● **Information supplied**:
* * *

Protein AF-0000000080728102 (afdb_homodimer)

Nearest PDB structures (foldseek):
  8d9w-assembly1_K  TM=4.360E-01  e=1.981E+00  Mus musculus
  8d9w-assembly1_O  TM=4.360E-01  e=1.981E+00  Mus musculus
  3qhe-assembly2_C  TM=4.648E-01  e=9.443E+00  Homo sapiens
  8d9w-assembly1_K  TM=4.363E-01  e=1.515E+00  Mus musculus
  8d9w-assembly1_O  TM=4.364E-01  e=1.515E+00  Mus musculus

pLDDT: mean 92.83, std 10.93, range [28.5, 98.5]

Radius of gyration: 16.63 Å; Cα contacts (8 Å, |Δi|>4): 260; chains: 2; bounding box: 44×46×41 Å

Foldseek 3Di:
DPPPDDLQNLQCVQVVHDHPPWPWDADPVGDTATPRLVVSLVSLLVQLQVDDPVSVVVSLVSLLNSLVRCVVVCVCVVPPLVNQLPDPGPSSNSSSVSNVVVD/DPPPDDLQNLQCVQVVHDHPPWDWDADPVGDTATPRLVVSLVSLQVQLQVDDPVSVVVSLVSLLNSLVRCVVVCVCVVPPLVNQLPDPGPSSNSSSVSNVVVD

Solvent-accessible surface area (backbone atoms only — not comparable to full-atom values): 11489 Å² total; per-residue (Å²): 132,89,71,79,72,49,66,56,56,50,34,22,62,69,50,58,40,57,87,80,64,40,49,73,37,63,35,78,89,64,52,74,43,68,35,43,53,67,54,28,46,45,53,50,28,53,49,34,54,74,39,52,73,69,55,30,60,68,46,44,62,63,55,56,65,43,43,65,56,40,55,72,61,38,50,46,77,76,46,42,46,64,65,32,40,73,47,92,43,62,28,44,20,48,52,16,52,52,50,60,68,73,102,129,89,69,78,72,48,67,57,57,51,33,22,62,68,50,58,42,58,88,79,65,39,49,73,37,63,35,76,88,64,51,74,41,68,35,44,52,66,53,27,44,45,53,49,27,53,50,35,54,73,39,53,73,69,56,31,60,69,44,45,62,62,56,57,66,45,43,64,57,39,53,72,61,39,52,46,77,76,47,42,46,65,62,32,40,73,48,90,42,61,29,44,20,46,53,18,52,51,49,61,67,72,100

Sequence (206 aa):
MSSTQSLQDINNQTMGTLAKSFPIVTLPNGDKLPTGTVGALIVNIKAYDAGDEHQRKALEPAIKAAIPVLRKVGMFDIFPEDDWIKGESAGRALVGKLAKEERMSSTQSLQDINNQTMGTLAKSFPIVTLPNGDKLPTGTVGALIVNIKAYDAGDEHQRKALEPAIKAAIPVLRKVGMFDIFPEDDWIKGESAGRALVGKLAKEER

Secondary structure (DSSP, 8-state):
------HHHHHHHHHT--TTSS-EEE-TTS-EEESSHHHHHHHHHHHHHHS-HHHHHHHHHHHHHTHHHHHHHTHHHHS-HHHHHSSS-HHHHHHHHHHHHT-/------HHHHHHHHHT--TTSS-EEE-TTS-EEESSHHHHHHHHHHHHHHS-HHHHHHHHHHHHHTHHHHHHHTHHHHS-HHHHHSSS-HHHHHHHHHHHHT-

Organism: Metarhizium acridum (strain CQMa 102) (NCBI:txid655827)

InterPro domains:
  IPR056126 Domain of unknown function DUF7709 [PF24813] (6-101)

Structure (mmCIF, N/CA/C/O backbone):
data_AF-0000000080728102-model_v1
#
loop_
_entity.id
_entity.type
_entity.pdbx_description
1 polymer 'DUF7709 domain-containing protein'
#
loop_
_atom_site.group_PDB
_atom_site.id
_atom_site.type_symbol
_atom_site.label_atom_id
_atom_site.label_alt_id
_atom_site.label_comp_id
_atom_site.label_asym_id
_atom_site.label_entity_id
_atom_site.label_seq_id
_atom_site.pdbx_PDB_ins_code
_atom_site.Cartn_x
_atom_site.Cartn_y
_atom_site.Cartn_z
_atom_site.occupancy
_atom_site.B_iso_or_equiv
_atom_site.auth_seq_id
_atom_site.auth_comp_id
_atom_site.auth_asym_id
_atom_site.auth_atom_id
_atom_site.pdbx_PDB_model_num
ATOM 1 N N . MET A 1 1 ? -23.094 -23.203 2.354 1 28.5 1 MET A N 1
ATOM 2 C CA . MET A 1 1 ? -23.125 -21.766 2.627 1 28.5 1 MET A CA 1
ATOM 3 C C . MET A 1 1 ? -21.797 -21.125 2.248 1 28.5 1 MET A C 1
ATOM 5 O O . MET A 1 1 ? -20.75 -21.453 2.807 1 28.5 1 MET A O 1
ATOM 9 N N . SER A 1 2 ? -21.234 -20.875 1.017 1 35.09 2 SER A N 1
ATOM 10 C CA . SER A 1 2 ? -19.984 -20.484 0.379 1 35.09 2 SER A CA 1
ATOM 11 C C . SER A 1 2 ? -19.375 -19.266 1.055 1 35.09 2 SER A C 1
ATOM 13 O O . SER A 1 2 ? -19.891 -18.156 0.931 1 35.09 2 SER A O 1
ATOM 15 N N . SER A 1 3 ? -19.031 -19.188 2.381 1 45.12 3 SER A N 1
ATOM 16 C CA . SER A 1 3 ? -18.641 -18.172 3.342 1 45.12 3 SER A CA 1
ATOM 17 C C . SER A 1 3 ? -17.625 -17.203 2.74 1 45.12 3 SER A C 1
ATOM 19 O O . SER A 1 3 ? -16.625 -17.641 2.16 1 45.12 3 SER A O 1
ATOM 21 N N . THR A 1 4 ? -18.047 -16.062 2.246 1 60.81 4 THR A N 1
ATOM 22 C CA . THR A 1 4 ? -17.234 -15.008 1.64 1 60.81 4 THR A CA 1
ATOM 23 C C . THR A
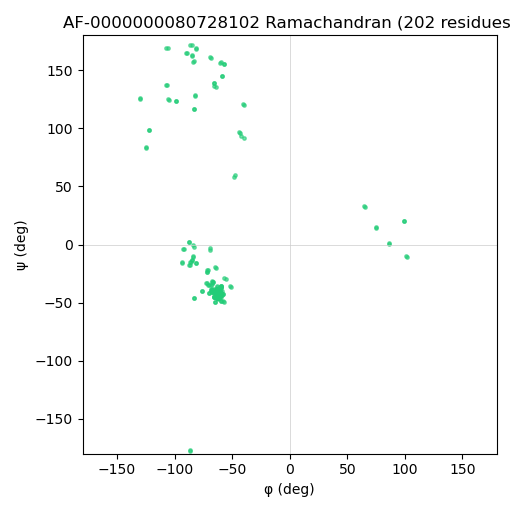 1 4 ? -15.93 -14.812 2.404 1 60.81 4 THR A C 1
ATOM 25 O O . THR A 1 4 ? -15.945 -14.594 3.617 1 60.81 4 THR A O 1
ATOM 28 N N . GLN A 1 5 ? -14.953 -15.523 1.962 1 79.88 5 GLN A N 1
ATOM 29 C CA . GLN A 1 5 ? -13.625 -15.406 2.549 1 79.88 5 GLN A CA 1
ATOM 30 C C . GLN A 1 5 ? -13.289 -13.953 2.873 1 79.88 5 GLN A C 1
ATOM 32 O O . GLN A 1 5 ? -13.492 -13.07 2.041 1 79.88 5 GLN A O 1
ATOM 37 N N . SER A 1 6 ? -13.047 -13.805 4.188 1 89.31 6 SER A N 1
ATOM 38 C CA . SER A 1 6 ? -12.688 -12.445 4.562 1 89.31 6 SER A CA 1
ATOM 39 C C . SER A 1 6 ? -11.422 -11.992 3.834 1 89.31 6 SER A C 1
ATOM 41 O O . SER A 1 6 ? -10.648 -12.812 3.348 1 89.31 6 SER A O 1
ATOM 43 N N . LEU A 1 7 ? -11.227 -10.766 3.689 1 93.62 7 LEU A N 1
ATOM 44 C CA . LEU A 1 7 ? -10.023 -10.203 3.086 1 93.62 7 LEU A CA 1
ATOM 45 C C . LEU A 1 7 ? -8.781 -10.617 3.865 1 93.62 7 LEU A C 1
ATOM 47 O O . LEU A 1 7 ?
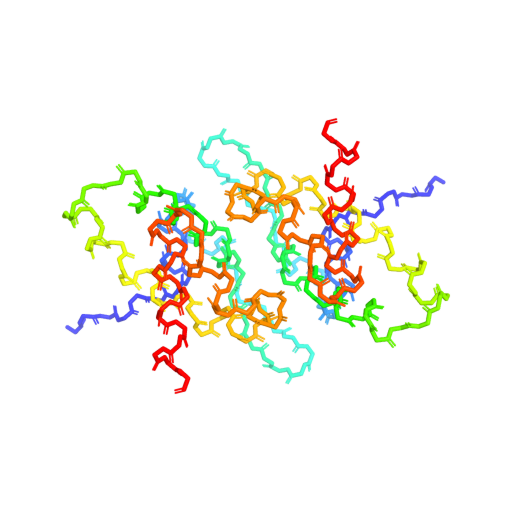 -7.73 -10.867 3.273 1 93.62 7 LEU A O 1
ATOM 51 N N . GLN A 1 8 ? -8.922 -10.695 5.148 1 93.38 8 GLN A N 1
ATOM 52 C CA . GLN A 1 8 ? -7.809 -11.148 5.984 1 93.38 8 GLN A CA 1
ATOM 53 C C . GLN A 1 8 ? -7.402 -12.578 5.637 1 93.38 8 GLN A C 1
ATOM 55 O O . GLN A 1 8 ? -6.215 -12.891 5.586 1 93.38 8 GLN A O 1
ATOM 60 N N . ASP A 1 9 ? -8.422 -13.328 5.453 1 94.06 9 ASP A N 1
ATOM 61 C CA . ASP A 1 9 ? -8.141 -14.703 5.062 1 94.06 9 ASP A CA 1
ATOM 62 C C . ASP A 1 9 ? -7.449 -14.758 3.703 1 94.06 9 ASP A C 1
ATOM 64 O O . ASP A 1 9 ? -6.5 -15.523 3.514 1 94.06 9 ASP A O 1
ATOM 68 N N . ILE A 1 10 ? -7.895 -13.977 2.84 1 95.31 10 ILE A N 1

* * *

● **Work order**: Could you give again precisely the lines from the one containing "ATOM 44 C CA" through the final line of the material above, both included, and no others, dropping the pictures?

● **Response below**:
ATOM 44 C CA . LEU A 1 7 ? -10.023 -10.203 3.086 1 93.62 7 LEU A CA 1
ATOM 45 C C . LEU A 1 7 ? -8.781 -10.617 3.865 1 93.62 7 LEU A C 1
ATOM 47 O O . LEU A 1 7 ?
 -7.73 -10.867 3.273 1 93.62 7 LEU A O 1
ATOM 51 N N . GLN A 1 8 ? -8.922 -10.695 5.148 1 93.38 8 GLN A N 1
ATOM 52 C CA . GLN A 1 8 ? -7.809 -11.148 5.984 1 93.38 8 GLN A CA 1
ATOM 53 C C . GLN A 1 8 ? -7.402 -12.578 5.637 1 93.38 8 GLN A C 1
ATOM 55 O O . GLN A 1 8 ? -6.215 -12.891 5.586 1 93.38 8 GLN A O 1
ATOM 60 N N . ASP A 1 9 ? -8.422 -13.328 5.453 1 94.06 9 ASP A N 1
ATOM 61 C CA . ASP A 1 9 ? -8.141 -14.703 5.062 1 94.06 9 ASP A CA 1
ATOM 62 C C . ASP A 1 9 ? -7.449 -14.758 3.703 1 94.06 9 ASP A C 1
ATOM 64 O O . ASP A 1 9 ? -6.5 -15.523 3.514 1 94.06 9 ASP A O 1
ATOM 68 N N . ILE A 1 10 ? -7.895 -13.977 2.84 1 95.31 10 ILE A N 1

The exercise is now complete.